Not so, Jack argues. When 2Ls apply this summer, he says, they will discover that “many on-plan judges went ahead and filled some (and for some judges all) of the 2021 clerkship slots with other students (3Ls, grads, etc.)” This includes, says Jack, some of the judges who organized the plan in the first place. (Read the whole thread for more.)
If all of this is true, and I trust Jack very much, though I don’t have direct testimony myself, it will make the plan seem quite unfair and it seems unlikely to be sustainable. This would mark a much faster collapse than the last round of the clerkship hiring plan.
On the other hand, some off-plan judges are hiring students as soon as the January and February of their 1L year. And off-plan clerkships generally leak out by word of mouth, with students and professors relying on personal relationships and networks to find out who might be hiring when.
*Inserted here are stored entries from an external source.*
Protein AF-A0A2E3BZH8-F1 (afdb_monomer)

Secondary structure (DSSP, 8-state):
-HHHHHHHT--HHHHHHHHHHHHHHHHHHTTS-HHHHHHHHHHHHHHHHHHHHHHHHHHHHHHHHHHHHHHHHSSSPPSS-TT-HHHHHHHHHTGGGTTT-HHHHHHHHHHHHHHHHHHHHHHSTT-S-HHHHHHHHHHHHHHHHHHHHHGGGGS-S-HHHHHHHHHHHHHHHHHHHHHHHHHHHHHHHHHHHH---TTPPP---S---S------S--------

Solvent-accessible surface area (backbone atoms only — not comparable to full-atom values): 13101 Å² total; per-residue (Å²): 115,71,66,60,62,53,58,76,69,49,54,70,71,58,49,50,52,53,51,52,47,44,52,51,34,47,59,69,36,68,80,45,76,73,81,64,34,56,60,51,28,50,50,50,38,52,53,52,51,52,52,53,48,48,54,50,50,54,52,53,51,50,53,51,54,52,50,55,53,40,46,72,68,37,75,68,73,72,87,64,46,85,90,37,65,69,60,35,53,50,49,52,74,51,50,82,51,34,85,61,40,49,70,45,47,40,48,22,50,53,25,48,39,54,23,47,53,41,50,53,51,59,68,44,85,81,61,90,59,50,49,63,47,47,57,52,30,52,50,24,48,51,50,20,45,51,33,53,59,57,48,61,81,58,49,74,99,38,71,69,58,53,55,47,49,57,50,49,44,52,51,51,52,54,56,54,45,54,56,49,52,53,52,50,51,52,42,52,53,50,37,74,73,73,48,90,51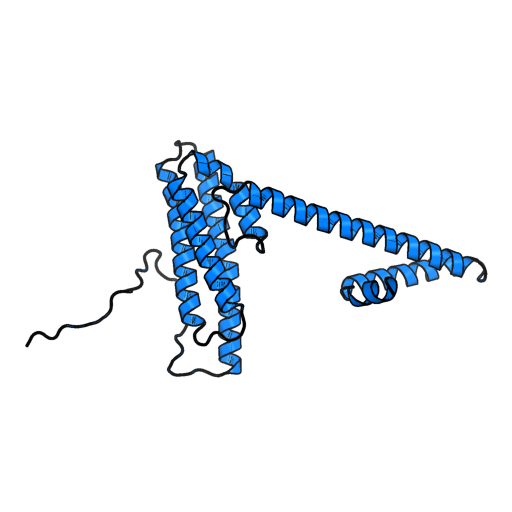,98,87,62,70,83,80,81,85,67,95,71,64,96,82,68,80,78,76,86,68,73,96,71,80,78,83,86,128

pLDDT: mean 81.77, std 16.64, range [39.28, 98.5]

Mean predicted aligned error: 11.78 Å

Structure (mmCIF, N/CA/C/O backbone):
data_AF-A0A2E3BZH8-F1
#
_entry.id   AF-A0A2E3BZH8-F1
#
loop_
_atom_site.group_PDB
_atom_site.id
_atom_site.type_symbol
_atom_site.label_atom_id
_atom_site.label_alt_id
_atom_site.label_comp_id
_atom_site.label_asym_id
_atom_site.label_entity_id
_atom_site.label_seq_id
_atom_site.pdbx_PDB_ins_code
_atom_site.Cartn_x
_atom_site.Cartn_y
_atom_site.Cartn_z
_atom_site.occupancy
_atom_site.B_iso_or_equiv
_atom_site.auth_seq_id
_atom_site.auth_comp_id
_atom_site.auth_asym_id
_atom_site.auth_atom_id
_atom_site.pdbx_PDB_model_num
ATOM 1 N N . MET A 1 1 ? 15.683 19.610 -30.212 1.00 45.84 1 MET A N 1
ATOM 2 C CA . MET A 1 1 ? 15.999 19.299 -28.797 1.00 45.84 1 MET A CA 1
ATOM 3 C C . MET A 1 1 ? 14.867 18.570 -28.058 1.00 45.84 1 MET A C 1
ATOM 5 O O . MET A 1 1 ? 15.167 17.631 -27.344 1.00 45.84 1 MET A O 1
ATOM 9 N N . LYS A 1 2 ? 13.576 18.899 -28.266 1.00 50.16 2 LYS A N 1
ATOM 10 C CA . LYS A 1 2 ? 12.450 18.166 -27.634 1.00 50.16 2 LYS A CA 1
ATOM 11 C C . LYS A 1 2 ? 12.270 16.708 -28.107 1.00 50.16 2 LYS A C 1
ATOM 13 O O . LYS A 1 2 ? 11.883 15.872 -27.306 1.00 50.16 2 LYS A O 1
ATOM 18 N N . LEU A 1 3 ? 12.591 16.400 -29.370 1.00 46.22 3 LEU A N 1
ATOM 19 C CA . LEU A 1 3 ? 12.424 15.050 -29.936 1.00 46.22 3 LEU A CA 1
ATOM 20 C C . LEU A 1 3 ? 13.428 14.031 -29.366 1.00 46.22 3 LEU A C 1
ATOM 22 O O . LEU A 1 3 ? 13.060 12.911 -29.044 1.00 46.22 3 LEU A O 1
ATOM 26 N N . TYR A 1 4 ? 14.686 14.445 -29.197 1.00 51.34 4 TYR A N 1
ATOM 27 C CA . TYR A 1 4 ? 15.752 13.600 -28.650 1.00 51.34 4 TYR A CA 1
ATOM 28 C C . TYR A 1 4 ? 15.467 13.214 -27.188 1.00 51.34 4 TYR A C 1
ATOM 30 O O . TYR A 1 4 ? 15.466 12.036 -26.848 1.00 51.34 4 TYR A O 1
ATOM 38 N N . ASN A 1 5 ? 15.072 14.190 -26.362 1.00 56.72 5 ASN A N 1
ATOM 39 C CA . ASN A 1 5 ? 14.701 13.950 -24.962 1.00 56.72 5 ASN A CA 1
ATOM 40 C C . ASN A 1 5 ? 13.414 13.118 -24.810 1.00 56.72 5 ASN A C 1
ATOM 42 O O . ASN A 1 5 ? 13.202 12.510 -23.763 1.00 56.72 5 ASN A O 1
ATOM 46 N N . ALA A 1 6 ? 12.537 13.114 -25.821 1.00 58.03 6 ALA A N 1
ATOM 47 C CA . ALA A 1 6 ? 11.358 12.253 -25.842 1.00 58.03 6 ALA A CA 1
ATOM 48 C C . ALA A 1 6 ? 11.736 10.794 -26.138 1.00 58.03 6 ALA A C 1
ATOM 50 O O . ALA A 1 6 ? 11.156 9.896 -25.540 1.00 58.03 6 ALA A O 1
ATOM 51 N N . ILE A 1 7 ? 12.737 10.557 -26.997 1.00 60.22 7 ILE A N 1
ATOM 52 C CA . ILE A 1 7 ? 13.223 9.209 -27.330 1.00 60.22 7 ILE A CA 1
ATOM 53 C C . ILE A 1 7 ? 13.963 8.576 -26.146 1.00 60.22 7 ILE A C 1
ATOM 55 O O . ILE A 1 7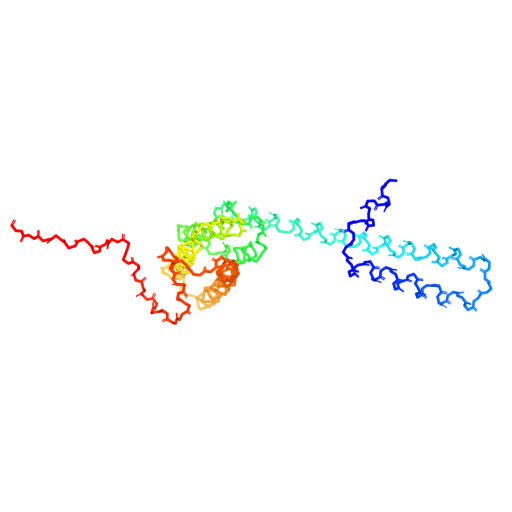 ? 13.751 7.407 -25.847 1.00 60.22 7 ILE A O 1
ATOM 59 N N . GLU A 1 8 ? 14.773 9.353 -25.426 1.00 59.12 8 GLU A N 1
ATOM 60 C CA . GLU A 1 8 ? 15.571 8.864 -24.290 1.00 59.12 8 GLU A CA 1
ATOM 61 C C . GLU A 1 8 ? 14.720 8.495 -23.056 1.00 59.12 8 GLU A C 1
ATOM 63 O O . GLU A 1 8 ? 15.140 7.704 -22.218 1.00 59.12 8 GLU A O 1
ATOM 68 N N . LYS A 1 9 ? 13.492 9.024 -22.963 1.00 60.16 9 LYS A N 1
ATOM 69 C CA . LYS A 1 9 ? 12.530 8.722 -21.888 1.00 60.16 9 LYS A CA 1
ATOM 70 C C . LYS A 1 9 ? 11.570 7.569 -22.204 1.00 60.16 9 LYS A C 1
ATOM 72 O O . LYS A 1 9 ? 10.700 7.271 -21.387 1.00 60.16 9 LYS A O 1
ATOM 77 N N . LEU A 1 10 ? 11.667 6.944 -23.378 1.00 65.31 10 LEU A N 1
ATOM 78 C CA . LEU A 1 10 ? 10.780 5.845 -23.757 1.00 65.31 10 LEU A CA 1
ATOM 79 C C . LEU A 1 10 ? 11.290 4.516 -23.195 1.00 65.31 10 LEU A C 1
ATOM 81 O O . LEU A 1 10 ? 12.379 4.060 -23.529 1.00 65.31 10 LEU A O 1
ATOM 85 N N . GLU A 1 11 ? 10.461 3.859 -22.384 1.00 71.50 11 GLU A N 1
ATOM 86 C CA . GLU A 1 11 ? 10.684 2.471 -21.974 1.00 71.50 11 GLU A CA 1
ATOM 87 C C . GLU A 1 11 ? 10.778 1.545 -23.197 1.00 71.50 11 GLU A C 1
ATOM 89 O O . GLU A 1 11 ? 10.058 1.721 -24.188 1.00 71.50 11 GLU A O 1
ATOM 94 N N . GLY A 1 12 ? 11.639 0.524 -23.115 1.00 73.19 12 GLY A N 1
ATOM 95 C CA . GLY A 1 12 ? 11.958 -0.364 -24.240 1.00 73.19 12 GLY A CA 1
ATOM 96 C C . GLY A 1 12 ? 10.740 -1.046 -24.875 1.00 73.19 12 GLY A C 1
ATOM 97 O O . GLY A 1 12 ? 10.701 -1.227 -26.091 1.00 73.19 12 GLY A O 1
ATOM 98 N N . GLU A 1 13 ? 9.703 -1.345 -24.089 1.00 74.25 13 GLU A N 1
ATOM 99 C CA . GLU A 1 13 ? 8.449 -1.909 -24.602 1.00 74.25 13 GLU A CA 1
ATOM 100 C C . GLU A 1 13 ? 7.674 -0.914 -25.487 1.00 74.25 13 GLU A C 1
ATOM 102 O O . GLU A 1 13 ? 7.115 -1.289 -26.522 1.00 74.25 13 GLU A O 1
ATOM 107 N N . THR A 1 14 ? 7.666 0.374 -25.124 1.00 75.88 14 THR A N 1
ATOM 108 C CA . THR A 1 14 ? 7.012 1.420 -25.927 1.00 75.88 14 THR A CA 1
ATOM 109 C C . THR A 1 14 ? 7.798 1.679 -27.211 1.00 75.88 14 THR A C 1
ATOM 111 O O . THR A 1 14 ? 7.213 1.807 -28.287 1.00 75.88 14 THR A O 1
ATOM 114 N N . LEU A 1 15 ? 9.130 1.681 -27.121 1.00 77.88 15 LEU A N 1
ATOM 115 C CA . LEU A 1 15 ? 10.012 1.839 -28.274 1.00 77.88 15 LEU A CA 1
ATOM 116 C C . LEU A 1 15 ? 9.840 0.690 -29.281 1.00 77.88 15 LEU A C 1
ATOM 118 O O . LEU A 1 15 ? 9.715 0.938 -30.480 1.00 77.88 15 LEU A O 1
ATOM 122 N N . PHE A 1 16 ? 9.731 -0.551 -28.800 1.00 81.75 16 PHE A N 1
ATOM 123 C CA . PHE A 1 16 ? 9.432 -1.711 -29.641 1.00 81.75 16 PHE A CA 1
ATOM 124 C C . PHE A 1 16 ? 8.083 -1.572 -30.362 1.00 81.75 16 PHE A C 1
ATOM 126 O O . PHE A 1 16 ? 8.008 -1.782 -31.573 1.00 81.75 16 PHE A O 1
ATOM 133 N N . LYS A 1 17 ? 7.027 -1.151 -29.649 1.00 80.12 17 LYS A N 1
ATOM 134 C CA . LYS A 1 17 ? 5.701 -0.896 -30.241 1.00 80.12 17 LYS A CA 1
ATOM 135 C C . LYS A 1 17 ? 5.764 0.161 -31.348 1.00 80.12 17 LYS A C 1
ATOM 137 O O . LYS A 1 17 ? 5.174 -0.037 -32.407 1.00 80.12 17 LYS A O 1
ATOM 142 N N . TYR A 1 18 ? 6.508 1.250 -31.151 1.00 81.06 18 TYR A N 1
ATOM 143 C CA . TYR A 1 18 ? 6.657 2.301 -32.164 1.00 81.06 18 TYR A CA 1
ATOM 144 C C . TYR A 1 18 ? 7.452 1.832 -33.390 1.00 81.06 18 TYR A C 1
ATOM 146 O O . TYR A 1 18 ? 7.041 2.099 -34.519 1.00 81.06 18 TYR A O 1
ATOM 154 N N . ILE A 1 19 ? 8.525 1.058 -33.199 1.00 82.62 19 ILE A N 1
ATOM 155 C CA . ILE A 1 19 ? 9.267 0.436 -34.307 1.00 82.62 19 ILE A CA 1
ATOM 156 C C . ILE A 1 19 ? 8.366 -0.524 -35.096 1.00 82.62 19 ILE A C 1
ATOM 158 O O . ILE A 1 19 ? 8.353 -0.480 -36.326 1.00 82.62 19 ILE A O 1
ATOM 162 N N . ALA A 1 20 ? 7.562 -1.344 -34.413 1.00 84.69 20 ALA A N 1
ATOM 163 C CA . ALA A 1 20 ? 6.630 -2.266 -35.061 1.00 84.69 20 ALA A CA 1
ATOM 164 C C . ALA A 1 20 ? 5.582 -1.532 -35.917 1.00 84.69 20 ALA A C 1
ATOM 166 O O . ALA A 1 20 ? 5.282 -1.970 -37.030 1.00 84.69 20 ALA A O 1
ATOM 167 N N . VAL A 1 21 ? 5.069 -0.389 -35.445 1.00 83.12 21 VAL A N 1
ATOM 168 C CA . VAL A 1 21 ? 4.144 0.470 -36.208 1.00 83.12 21 VAL A CA 1
ATOM 169 C C . VAL A 1 21 ? 4.818 1.043 -37.456 1.00 83.12 21 VAL A C 1
ATOM 171 O O . VAL A 1 21 ? 4.216 1.023 -38.531 1.00 83.12 21 VAL A O 1
ATOM 174 N N . ILE A 1 22 ? 6.069 1.499 -37.353 1.00 81.06 22 ILE A N 1
ATOM 175 C CA . ILE A 1 22 ? 6.833 2.022 -38.497 1.00 81.06 22 ILE A CA 1
ATOM 176 C C . ILE A 1 22 ? 7.059 0.925 -39.544 1.00 81.06 22 ILE A C 1
ATOM 178 O O . ILE A 1 22 ? 6.750 1.130 -40.716 1.00 81.06 22 ILE A O 1
ATOM 182 N N . ILE A 1 23 ? 7.531 -0.255 -39.131 1.00 83.19 23 ILE A N 1
ATOM 183 C CA . ILE A 1 23 ? 7.778 -1.389 -40.037 1.00 83.19 23 ILE A CA 1
ATOM 184 C C . ILE A 1 23 ? 6.480 -1.835 -40.717 1.00 83.19 23 ILE A C 1
ATOM 186 O O . ILE A 1 23 ? 6.462 -2.025 -41.931 1.00 83.19 23 ILE A O 1
ATOM 190 N N . SER A 1 24 ? 5.383 -1.940 -39.961 1.00 78.25 24 SER A N 1
ATOM 191 C CA . SER A 1 24 ? 4.074 -2.322 -40.506 1.00 78.25 24 SER A CA 1
ATOM 192 C C . SER A 1 24 ? 3.560 -1.295 -41.516 1.00 78.25 24 SER A C 1
ATOM 194 O O . SER A 1 24 ? 3.029 -1.664 -42.560 1.00 78.25 24 SER A O 1
ATOM 196 N N . SER A 1 25 ? 3.766 -0.004 -41.241 1.00 77.00 25 SER A N 1
ATOM 197 C CA . SER A 1 25 ? 3.370 1.084 -42.143 1.00 77.00 25 SER A CA 1
ATOM 198 C C . SER A 1 25 ? 4.177 1.061 -43.444 1.00 77.00 25 SER A C 1
ATOM 200 O O . SER A 1 25 ? 3.603 1.188 -44.523 1.00 77.00 25 SER A O 1
ATOM 202 N N . ILE A 1 26 ? 5.494 0.832 -43.364 1.00 76.00 26 ILE A N 1
ATOM 203 C CA . ILE A 1 26 ? 6.365 0.680 -44.541 1.00 76.00 26 ILE A CA 1
ATOM 204 C C . ILE A 1 26 ? 5.959 -0.555 -45.354 1.00 76.00 26 ILE A C 1
ATOM 206 O O . ILE A 1 26 ? 5.878 -0.476 -46.577 1.00 76.00 26 ILE A O 1
ATOM 210 N N . PHE A 1 27 ? 5.662 -1.675 -44.691 1.00 79.50 27 PHE A N 1
ATOM 211 C CA . PHE A 1 27 ? 5.261 -2.918 -45.351 1.00 79.50 27 PHE A CA 1
ATOM 212 C C . PHE A 1 27 ? 3.938 -2.777 -46.116 1.00 79.50 27 PHE A C 1
ATOM 214 O O . PHE A 1 27 ? 3.856 -3.160 -47.282 1.00 79.50 27 PHE A O 1
ATOM 221 N N . LEU A 1 28 ? 2.916 -2.175 -45.497 1.00 72.25 28 LEU A N 1
ATOM 222 C CA . LEU A 1 28 ? 1.610 -1.962 -46.132 1.00 72.25 28 LEU A CA 1
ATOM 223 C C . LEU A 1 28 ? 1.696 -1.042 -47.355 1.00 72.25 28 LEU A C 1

If and when the plan collapses, I have a proposal for a new plan, which I mentioned parenthetically in an old blog post. This new plan would impose a modest restriction on clerkship hiring in order to have a fairer and more efficient competition for these positions.
Judges can hire law clerks any time they like, and law clerks can apply any time they like.
All judges agree to publicly post, on Oscar or the equivalent, when they are hiring law clerks and how many positions they are trying to fill. They also agree to post when the clerkships are full.
That’s it. You could embellish this plan with some of the other rules like the rule that applicants must get at least 48 hours to decide, or with a rule that the posted positions must be kept open for X days, but I see those as best practices that need not be part of the core plan for it to succeed.
Cartels are hard to organize, and incomplete cartels are destined to fail. That is the lesson of the previous two clerkship plans. And worse, the current clerkship plan has generated a significant loss in transparency, as those who circumvent it feel various pressures to go outside of the usual channels. It may be time to focus on transparency, and forget the strange dream of the cartel.